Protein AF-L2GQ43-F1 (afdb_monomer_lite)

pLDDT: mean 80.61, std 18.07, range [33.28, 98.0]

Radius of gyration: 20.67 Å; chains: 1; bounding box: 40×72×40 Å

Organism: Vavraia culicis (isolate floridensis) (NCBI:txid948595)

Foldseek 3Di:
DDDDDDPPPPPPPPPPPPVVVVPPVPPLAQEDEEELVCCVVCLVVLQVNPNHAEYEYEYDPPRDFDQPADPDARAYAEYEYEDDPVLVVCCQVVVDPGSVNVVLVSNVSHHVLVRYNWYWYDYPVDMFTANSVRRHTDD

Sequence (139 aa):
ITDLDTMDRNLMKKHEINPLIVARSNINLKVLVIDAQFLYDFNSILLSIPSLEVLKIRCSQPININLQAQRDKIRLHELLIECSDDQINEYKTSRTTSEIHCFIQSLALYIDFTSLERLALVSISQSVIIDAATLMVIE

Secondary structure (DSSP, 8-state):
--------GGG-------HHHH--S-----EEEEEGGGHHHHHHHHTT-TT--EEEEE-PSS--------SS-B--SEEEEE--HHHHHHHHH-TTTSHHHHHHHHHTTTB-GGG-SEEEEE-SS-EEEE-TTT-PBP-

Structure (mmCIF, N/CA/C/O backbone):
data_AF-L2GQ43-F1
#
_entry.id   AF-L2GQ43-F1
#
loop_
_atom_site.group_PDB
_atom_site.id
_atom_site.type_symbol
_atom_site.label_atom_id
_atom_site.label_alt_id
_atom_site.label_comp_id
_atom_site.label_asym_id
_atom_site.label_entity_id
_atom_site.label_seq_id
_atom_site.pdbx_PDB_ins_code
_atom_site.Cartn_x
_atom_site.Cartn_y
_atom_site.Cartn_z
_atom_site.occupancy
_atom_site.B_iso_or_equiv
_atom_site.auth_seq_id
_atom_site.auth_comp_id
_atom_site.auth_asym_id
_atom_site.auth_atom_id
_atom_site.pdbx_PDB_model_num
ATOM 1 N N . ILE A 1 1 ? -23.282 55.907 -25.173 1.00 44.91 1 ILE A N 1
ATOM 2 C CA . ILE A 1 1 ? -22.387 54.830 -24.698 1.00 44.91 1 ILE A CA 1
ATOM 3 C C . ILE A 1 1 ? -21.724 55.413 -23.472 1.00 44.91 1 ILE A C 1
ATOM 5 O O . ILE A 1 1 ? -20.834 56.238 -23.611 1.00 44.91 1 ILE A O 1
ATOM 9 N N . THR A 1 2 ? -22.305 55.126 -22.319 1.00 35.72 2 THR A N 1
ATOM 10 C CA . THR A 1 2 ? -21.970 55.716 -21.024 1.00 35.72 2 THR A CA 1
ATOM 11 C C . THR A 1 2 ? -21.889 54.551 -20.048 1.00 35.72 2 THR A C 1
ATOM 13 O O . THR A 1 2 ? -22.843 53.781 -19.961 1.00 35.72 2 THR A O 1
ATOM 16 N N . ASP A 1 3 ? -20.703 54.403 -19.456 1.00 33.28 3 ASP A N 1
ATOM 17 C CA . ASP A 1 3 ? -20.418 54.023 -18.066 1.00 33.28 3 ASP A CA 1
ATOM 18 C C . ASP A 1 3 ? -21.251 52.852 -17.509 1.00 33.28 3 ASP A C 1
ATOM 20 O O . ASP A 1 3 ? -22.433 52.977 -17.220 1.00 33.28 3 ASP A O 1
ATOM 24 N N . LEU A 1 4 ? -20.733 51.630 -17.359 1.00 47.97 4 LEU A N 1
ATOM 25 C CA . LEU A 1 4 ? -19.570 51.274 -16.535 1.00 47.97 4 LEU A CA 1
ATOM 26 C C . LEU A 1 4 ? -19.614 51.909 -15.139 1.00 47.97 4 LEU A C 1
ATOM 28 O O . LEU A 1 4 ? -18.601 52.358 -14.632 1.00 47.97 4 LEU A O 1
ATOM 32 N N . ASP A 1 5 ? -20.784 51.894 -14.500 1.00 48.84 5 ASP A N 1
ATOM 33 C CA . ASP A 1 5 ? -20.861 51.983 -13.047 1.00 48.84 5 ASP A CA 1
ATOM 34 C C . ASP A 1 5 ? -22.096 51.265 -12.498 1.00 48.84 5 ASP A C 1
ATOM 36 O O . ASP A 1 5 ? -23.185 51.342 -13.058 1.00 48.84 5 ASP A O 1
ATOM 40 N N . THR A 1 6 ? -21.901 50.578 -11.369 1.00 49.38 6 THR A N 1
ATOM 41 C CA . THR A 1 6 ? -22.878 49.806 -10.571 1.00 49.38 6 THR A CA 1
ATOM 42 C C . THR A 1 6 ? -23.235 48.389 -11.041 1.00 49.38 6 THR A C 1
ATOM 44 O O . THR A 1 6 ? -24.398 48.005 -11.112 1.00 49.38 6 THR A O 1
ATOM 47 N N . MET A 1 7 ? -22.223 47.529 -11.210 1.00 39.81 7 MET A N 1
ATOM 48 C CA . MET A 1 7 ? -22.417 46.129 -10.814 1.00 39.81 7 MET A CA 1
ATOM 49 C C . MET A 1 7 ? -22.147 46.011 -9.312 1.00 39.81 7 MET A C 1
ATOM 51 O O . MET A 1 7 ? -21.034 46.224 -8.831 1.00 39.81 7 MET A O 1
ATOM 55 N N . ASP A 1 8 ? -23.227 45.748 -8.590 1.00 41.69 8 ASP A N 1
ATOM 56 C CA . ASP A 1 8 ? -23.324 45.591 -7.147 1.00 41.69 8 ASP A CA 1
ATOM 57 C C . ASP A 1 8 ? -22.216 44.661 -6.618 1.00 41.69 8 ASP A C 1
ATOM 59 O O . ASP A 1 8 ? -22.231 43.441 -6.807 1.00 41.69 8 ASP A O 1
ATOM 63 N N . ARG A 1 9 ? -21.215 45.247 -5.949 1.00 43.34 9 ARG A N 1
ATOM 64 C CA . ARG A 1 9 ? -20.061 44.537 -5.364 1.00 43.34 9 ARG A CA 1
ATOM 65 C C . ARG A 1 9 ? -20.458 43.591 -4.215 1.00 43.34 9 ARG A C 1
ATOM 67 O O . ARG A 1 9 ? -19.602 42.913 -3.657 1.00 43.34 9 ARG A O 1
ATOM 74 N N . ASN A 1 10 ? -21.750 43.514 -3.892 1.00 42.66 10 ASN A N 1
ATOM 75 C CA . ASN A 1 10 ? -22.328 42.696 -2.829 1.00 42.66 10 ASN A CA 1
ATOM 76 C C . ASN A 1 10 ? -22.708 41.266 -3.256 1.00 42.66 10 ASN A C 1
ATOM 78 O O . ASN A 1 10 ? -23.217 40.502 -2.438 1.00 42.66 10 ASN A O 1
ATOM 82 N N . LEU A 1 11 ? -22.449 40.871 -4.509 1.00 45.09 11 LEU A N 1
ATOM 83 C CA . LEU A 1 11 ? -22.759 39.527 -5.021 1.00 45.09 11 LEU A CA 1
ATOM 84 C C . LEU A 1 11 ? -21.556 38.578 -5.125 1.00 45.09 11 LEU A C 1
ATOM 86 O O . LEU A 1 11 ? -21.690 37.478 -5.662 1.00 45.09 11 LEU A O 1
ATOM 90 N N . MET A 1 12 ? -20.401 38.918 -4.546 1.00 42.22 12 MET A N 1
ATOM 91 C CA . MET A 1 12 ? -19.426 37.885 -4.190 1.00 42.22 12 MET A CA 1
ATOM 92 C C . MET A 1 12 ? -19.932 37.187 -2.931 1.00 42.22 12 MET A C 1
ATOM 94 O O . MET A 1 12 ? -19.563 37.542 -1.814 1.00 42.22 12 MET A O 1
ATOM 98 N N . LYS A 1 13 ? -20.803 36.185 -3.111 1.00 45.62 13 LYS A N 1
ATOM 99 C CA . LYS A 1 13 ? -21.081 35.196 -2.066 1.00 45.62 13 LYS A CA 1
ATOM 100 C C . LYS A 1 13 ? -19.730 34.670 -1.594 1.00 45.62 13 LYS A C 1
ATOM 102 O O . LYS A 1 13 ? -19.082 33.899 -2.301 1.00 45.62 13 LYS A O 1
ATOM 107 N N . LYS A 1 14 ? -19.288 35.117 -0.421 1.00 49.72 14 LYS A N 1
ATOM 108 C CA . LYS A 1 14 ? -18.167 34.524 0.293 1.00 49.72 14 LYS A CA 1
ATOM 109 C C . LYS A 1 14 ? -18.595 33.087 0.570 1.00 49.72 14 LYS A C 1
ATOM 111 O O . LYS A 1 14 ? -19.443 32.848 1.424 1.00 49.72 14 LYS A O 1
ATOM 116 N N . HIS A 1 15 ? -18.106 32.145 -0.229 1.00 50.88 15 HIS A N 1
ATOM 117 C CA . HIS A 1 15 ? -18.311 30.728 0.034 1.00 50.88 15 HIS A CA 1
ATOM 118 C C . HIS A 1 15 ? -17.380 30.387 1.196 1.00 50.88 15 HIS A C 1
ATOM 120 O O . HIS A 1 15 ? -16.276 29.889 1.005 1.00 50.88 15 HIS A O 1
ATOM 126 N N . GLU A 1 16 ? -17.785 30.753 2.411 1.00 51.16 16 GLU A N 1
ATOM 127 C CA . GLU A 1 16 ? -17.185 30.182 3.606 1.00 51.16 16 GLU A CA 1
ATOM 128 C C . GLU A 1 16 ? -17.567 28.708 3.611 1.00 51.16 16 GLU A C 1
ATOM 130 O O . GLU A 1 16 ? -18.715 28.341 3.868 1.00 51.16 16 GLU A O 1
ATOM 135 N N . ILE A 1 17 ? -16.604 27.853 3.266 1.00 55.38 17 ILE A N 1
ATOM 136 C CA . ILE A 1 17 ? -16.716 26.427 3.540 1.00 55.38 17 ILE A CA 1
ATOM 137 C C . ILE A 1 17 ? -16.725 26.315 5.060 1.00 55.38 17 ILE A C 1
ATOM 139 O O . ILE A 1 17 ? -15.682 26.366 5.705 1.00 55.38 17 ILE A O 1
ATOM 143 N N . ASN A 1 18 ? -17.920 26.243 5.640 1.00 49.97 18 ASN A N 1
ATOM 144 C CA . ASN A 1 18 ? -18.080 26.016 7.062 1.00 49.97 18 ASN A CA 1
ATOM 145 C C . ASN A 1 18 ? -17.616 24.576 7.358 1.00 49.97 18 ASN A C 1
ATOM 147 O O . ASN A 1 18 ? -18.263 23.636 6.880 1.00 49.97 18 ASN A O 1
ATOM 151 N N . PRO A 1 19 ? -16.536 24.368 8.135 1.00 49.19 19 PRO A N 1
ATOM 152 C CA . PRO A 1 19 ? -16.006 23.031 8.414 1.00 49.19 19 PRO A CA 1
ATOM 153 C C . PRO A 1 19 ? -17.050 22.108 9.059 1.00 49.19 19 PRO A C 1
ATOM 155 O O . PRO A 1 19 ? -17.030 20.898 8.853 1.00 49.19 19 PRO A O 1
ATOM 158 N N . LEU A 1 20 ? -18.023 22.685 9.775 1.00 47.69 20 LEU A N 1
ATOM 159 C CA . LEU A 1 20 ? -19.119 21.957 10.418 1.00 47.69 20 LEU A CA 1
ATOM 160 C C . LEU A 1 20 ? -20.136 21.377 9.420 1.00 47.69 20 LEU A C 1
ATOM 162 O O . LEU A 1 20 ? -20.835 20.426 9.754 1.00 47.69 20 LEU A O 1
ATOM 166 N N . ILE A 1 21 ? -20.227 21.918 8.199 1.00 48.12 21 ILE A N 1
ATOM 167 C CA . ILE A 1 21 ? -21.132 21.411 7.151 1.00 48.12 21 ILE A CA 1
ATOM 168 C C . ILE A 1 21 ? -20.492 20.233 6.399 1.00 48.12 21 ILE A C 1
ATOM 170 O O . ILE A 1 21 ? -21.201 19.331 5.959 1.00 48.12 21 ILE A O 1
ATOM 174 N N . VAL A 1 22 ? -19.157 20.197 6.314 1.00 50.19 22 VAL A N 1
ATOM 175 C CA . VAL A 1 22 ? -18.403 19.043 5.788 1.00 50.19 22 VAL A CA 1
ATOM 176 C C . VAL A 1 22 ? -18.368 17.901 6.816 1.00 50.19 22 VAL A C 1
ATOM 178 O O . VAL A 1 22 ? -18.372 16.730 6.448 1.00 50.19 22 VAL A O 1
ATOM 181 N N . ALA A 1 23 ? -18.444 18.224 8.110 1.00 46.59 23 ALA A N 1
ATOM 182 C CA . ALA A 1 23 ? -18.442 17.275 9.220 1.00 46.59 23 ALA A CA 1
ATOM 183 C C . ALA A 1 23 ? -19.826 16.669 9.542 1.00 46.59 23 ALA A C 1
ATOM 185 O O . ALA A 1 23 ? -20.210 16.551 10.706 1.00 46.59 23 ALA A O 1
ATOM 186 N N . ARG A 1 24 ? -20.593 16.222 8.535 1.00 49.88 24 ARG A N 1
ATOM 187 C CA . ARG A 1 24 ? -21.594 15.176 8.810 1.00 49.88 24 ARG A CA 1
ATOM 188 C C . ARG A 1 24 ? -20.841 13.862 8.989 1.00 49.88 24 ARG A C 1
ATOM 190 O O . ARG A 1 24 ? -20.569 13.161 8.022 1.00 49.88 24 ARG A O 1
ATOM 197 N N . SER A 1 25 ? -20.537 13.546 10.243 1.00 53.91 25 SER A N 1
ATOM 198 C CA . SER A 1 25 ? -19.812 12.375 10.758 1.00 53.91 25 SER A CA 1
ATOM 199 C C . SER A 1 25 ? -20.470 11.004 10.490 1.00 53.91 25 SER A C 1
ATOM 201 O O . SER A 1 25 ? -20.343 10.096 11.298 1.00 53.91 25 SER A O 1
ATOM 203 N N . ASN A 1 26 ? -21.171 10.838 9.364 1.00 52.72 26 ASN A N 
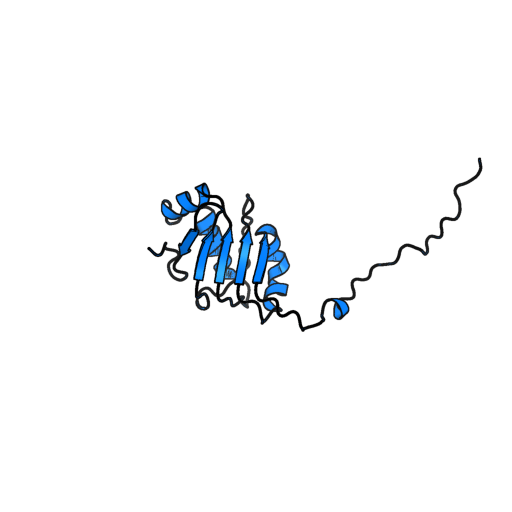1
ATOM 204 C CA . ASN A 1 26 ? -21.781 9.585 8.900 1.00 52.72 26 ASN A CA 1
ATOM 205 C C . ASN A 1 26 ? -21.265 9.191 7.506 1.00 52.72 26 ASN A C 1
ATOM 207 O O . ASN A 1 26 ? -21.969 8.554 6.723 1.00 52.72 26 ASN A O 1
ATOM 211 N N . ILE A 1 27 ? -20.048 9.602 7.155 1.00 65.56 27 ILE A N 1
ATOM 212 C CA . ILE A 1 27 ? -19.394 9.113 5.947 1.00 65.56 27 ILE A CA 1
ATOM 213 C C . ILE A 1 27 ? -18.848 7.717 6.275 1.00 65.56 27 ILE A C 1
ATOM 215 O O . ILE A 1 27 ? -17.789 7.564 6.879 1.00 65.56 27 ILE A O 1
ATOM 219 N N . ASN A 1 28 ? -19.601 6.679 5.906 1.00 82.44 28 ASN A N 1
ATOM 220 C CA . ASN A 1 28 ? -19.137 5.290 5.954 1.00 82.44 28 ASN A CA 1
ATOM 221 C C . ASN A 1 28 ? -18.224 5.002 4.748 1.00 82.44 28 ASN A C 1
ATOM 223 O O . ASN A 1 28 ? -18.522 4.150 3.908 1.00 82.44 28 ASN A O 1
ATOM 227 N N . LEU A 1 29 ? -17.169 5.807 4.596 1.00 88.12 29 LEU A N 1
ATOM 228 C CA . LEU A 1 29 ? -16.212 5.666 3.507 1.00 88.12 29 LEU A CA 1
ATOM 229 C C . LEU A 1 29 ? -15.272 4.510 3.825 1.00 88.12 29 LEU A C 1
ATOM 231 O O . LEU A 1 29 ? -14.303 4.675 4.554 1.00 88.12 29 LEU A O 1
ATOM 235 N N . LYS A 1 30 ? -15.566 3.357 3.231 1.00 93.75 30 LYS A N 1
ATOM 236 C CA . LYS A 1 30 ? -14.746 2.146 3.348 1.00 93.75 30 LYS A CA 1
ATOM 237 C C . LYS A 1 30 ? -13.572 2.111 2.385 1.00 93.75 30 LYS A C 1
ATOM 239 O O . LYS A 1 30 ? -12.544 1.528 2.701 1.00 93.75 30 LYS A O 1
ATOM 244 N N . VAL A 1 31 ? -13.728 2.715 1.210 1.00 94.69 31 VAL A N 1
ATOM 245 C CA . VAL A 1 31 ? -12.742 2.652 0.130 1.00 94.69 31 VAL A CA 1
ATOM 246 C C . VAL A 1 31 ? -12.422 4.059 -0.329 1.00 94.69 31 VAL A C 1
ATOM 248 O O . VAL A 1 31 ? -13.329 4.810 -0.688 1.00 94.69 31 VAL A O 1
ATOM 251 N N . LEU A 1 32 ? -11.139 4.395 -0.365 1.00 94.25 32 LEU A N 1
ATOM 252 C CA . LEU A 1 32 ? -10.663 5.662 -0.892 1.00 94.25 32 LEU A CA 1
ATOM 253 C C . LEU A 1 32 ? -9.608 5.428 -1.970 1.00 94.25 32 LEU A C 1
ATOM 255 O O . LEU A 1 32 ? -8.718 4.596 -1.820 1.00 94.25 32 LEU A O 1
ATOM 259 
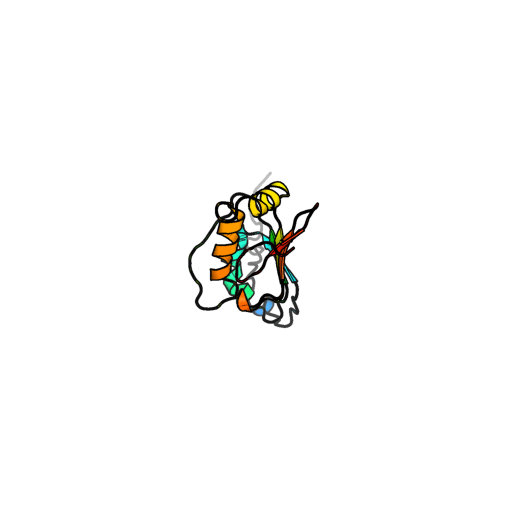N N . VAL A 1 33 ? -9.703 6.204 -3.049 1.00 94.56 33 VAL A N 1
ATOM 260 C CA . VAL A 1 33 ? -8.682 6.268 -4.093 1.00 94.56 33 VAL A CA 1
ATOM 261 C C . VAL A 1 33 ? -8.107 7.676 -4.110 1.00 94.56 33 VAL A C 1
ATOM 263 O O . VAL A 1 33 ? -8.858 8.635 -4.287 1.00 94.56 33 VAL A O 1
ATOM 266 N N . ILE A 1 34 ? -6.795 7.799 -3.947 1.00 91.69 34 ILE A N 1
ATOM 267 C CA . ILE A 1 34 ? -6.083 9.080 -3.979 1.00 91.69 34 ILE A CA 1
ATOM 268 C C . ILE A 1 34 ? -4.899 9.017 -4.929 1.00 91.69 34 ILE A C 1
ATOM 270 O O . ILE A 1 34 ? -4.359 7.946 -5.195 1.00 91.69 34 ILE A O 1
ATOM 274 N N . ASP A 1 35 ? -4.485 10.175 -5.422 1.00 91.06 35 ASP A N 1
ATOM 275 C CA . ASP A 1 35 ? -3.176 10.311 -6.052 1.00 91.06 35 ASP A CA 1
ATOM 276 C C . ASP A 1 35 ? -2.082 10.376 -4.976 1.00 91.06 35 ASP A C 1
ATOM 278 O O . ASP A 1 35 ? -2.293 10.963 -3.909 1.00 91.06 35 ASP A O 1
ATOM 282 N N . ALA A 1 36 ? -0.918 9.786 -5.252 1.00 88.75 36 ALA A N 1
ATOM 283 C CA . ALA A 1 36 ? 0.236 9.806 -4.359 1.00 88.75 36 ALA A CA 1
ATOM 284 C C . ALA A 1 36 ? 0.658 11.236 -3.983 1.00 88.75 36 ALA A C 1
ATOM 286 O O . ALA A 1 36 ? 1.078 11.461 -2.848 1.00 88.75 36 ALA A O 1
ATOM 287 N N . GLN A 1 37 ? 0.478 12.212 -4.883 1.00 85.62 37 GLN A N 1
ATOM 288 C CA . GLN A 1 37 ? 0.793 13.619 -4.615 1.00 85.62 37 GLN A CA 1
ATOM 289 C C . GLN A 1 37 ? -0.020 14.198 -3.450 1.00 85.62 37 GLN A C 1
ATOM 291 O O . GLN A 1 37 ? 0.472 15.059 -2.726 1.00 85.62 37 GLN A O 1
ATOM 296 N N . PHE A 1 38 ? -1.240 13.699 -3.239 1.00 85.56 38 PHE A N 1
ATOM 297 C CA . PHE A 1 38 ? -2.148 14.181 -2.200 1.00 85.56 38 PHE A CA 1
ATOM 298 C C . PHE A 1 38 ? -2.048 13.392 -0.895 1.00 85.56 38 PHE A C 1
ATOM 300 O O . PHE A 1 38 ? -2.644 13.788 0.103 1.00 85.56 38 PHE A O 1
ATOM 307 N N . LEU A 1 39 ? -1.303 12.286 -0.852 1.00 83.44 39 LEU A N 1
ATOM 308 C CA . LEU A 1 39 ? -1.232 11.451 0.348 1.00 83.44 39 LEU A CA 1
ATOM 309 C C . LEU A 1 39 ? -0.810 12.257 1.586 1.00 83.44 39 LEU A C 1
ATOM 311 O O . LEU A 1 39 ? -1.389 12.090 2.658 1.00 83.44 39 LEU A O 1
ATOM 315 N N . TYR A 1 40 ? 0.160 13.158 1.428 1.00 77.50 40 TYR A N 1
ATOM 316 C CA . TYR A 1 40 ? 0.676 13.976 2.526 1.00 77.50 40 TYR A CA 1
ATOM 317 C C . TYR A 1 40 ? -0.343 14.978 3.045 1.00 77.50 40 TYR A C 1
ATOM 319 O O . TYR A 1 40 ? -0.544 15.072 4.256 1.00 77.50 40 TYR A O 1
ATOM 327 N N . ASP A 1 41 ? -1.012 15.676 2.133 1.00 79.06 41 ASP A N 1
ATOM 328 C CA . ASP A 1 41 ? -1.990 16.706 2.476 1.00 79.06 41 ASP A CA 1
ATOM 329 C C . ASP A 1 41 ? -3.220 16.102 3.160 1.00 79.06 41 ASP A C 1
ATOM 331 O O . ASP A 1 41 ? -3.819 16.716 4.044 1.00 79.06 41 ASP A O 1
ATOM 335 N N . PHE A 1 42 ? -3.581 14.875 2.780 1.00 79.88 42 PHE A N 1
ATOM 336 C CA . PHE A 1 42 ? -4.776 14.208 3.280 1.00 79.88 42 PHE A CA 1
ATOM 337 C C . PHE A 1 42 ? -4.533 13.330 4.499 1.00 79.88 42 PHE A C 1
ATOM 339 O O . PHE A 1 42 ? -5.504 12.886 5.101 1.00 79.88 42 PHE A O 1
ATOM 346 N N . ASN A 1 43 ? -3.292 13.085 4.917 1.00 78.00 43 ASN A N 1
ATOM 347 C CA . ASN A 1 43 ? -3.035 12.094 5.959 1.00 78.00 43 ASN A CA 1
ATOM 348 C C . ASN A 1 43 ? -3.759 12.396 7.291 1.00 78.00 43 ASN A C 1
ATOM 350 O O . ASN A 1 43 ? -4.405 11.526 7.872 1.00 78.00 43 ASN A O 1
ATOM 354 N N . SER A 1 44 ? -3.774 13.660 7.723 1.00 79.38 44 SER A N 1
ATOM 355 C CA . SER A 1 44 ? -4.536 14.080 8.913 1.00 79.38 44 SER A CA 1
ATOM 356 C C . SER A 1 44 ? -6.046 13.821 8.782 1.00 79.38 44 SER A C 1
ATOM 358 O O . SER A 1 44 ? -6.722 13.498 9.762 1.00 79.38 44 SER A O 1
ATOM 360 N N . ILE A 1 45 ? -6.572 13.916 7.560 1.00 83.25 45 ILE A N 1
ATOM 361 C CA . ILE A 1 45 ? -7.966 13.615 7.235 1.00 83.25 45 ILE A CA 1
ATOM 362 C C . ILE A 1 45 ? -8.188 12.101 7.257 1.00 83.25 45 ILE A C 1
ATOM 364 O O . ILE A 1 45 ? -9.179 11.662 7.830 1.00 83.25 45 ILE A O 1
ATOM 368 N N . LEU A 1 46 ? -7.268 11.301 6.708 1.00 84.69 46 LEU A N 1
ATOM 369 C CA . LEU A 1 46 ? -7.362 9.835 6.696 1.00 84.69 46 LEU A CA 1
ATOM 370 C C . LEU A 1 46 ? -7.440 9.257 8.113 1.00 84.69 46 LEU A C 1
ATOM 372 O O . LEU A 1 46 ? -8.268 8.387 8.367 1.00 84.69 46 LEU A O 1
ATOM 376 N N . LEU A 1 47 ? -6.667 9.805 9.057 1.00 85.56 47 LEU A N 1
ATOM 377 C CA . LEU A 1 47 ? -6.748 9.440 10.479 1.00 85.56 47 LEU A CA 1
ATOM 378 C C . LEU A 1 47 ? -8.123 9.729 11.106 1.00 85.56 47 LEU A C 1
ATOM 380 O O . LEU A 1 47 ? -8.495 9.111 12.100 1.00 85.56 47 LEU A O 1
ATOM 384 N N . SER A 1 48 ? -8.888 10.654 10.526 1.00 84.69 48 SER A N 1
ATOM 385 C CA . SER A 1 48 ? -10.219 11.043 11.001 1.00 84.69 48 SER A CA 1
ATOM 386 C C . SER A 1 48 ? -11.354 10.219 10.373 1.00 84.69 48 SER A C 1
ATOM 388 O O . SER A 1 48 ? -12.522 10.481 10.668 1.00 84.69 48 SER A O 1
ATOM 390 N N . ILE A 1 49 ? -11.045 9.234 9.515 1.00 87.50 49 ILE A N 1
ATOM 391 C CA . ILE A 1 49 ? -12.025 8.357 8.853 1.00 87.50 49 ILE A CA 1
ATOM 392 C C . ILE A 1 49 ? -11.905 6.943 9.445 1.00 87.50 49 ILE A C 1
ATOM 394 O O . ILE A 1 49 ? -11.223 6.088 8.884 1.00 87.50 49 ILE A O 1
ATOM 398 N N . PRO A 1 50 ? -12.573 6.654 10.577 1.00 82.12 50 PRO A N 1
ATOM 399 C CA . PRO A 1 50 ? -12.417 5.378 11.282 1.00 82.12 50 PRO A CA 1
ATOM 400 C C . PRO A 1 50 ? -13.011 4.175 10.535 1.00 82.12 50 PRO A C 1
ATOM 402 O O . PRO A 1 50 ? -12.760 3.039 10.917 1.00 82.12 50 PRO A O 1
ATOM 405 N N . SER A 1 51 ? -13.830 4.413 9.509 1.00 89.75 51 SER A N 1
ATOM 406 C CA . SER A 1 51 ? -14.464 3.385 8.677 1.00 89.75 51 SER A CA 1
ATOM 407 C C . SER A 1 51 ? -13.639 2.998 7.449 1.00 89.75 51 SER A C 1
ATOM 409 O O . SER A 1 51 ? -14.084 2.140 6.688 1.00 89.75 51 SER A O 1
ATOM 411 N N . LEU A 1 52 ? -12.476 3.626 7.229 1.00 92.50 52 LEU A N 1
——
Exercise:
Reproducing the whole listing above is not the task. Copy exactly only the lines from the one with "ATOM 135 N N" to the one with "ATOM 188 C C", both kept.

Solved exercise:
ATOM 135 N N . ILE A 1 17 ? -16.604 27.853 3.266 1.00 55.38 17 ILE A N 1
ATOM 136 C CA . ILE A 1 17 ? -16.716 26.427 3.540 1.00 55.38 17 ILE A CA 1
ATOM 137 C C . ILE A 1 17 ? -16.725 26.315 5.060 1.00 55.38 17 ILE A C 1
ATOM 139 O O . ILE A 1 17 ? -15.682 26.366 5.705 1.00 55.38 17 ILE A O 1
ATOM 143 N N . ASN A 1 18 ? -17.920 26.243 5.640 1.00 49.97 18 ASN A N 1
ATOM 144 C CA . ASN A 1 18 ? -18.080 26.016 7.062 1.00 49.97 18 ASN A CA 1
ATOM 145 C C . ASN A 1 18 ? -17.616 24.576 7.358 1.00 49.97 18 ASN A C 1
ATOM 147 O O . ASN A 1 18 ? -18.263 23.636 6.880 1.00 49.97 18 ASN A O 1
ATOM 151 N N . PRO A 1 19 ? -16.536 24.368 8.135 1.00 49.19 19 PRO A N 1
ATOM 152 C CA . PRO A 1 19 ? -16.006 23.031 8.414 1.00 49.19 19 PRO A CA 1
ATOM 153 C C . PRO A 1 19 ? -17.050 22.108 9.059 1.00 49.19 19 PRO A C 1
ATOM 155 O O . PRO A 1 19 ? -17.030 20.898 8.853 1.00 49.19 19 PRO A O 1
ATOM 158 N N . LEU A 1 20 ? -18.023 22.685 9.775 1.00 47.69 20 LEU A N 1
ATOM 159 C CA . LEU A 1 20 ? -19.119 21.957 10.418 1.00 47.69 20 LEU A CA 1
ATOM 160 C C . LEU A 1 20 ? -20.136 21.377 9.420 1.00 47.69 20 LEU A C 1
ATOM 162 O O . LEU A 1 20 ? -20.835 20.426 9.754 1.00 47.69 20 LEU A O 1
ATOM 166 N N . ILE A 1 21 ? -20.227 21.918 8.199 1.00 48.12 21 ILE A N 1
ATOM 167 C CA . ILE A 1 21 ? -21.132 21.411 7.151 1.00 48.12 21 ILE A CA 1
ATOM 168 C C . ILE A 1 21 ? -20.492 20.233 6.399 1.00 48.12 21 ILE A C 1
ATOM 170 O O . ILE A 1 21 ? -21.201 19.331 5.959 1.00 48.12 21 ILE A O 1
ATOM 174 N N . VAL A 1 22 ? -19.157 20.197 6.314 1.00 50.19 22 VAL A N 1
ATOM 175 C CA . VAL A 1 22 ? -18.403 19.043 5.788 1.00 50.19 22 VAL A CA 1
ATOM 176 C C . VAL A 1 22 ? -18.368 17.901 6.816 1.00 50.19 22 VAL A C 1
ATOM 178 O O . VAL A 1 22 ? -18.372 16.730 6.448 1.00 50.19 22 VAL A O 1
ATOM 181 N N . ALA A 1 23 ? -18.444 18.224 8.110 1.00 46.59 23 ALA A N 1
ATOM 182 C CA . ALA A 1 23 ? -18.442 17.275 9.220 1.00 46.59 23 ALA A CA 1
ATOM 183 C C . ALA A 1 23 ? -19.826 16.669 9.542 1.00 46.59 23 ALA A C 1
ATOM 185 O O . ALA A 1 23 ? -20.210 16.551 10.706 1.00 46.59 23 ALA A O 1
ATOM 186 N N . ARG A 1 24 ? -20.593 16.222 8.535 1.00 49.88 24 ARG A N 1
ATOM 187 C CA . ARG A 1 24 ? -21.594 15.176 8.810 1.00 49.88 24 ARG A CA 1
ATOM 188 C C . ARG A 1 24 ? -20.841 13.862 8.989 1.00 49.88 24 ARG A C 1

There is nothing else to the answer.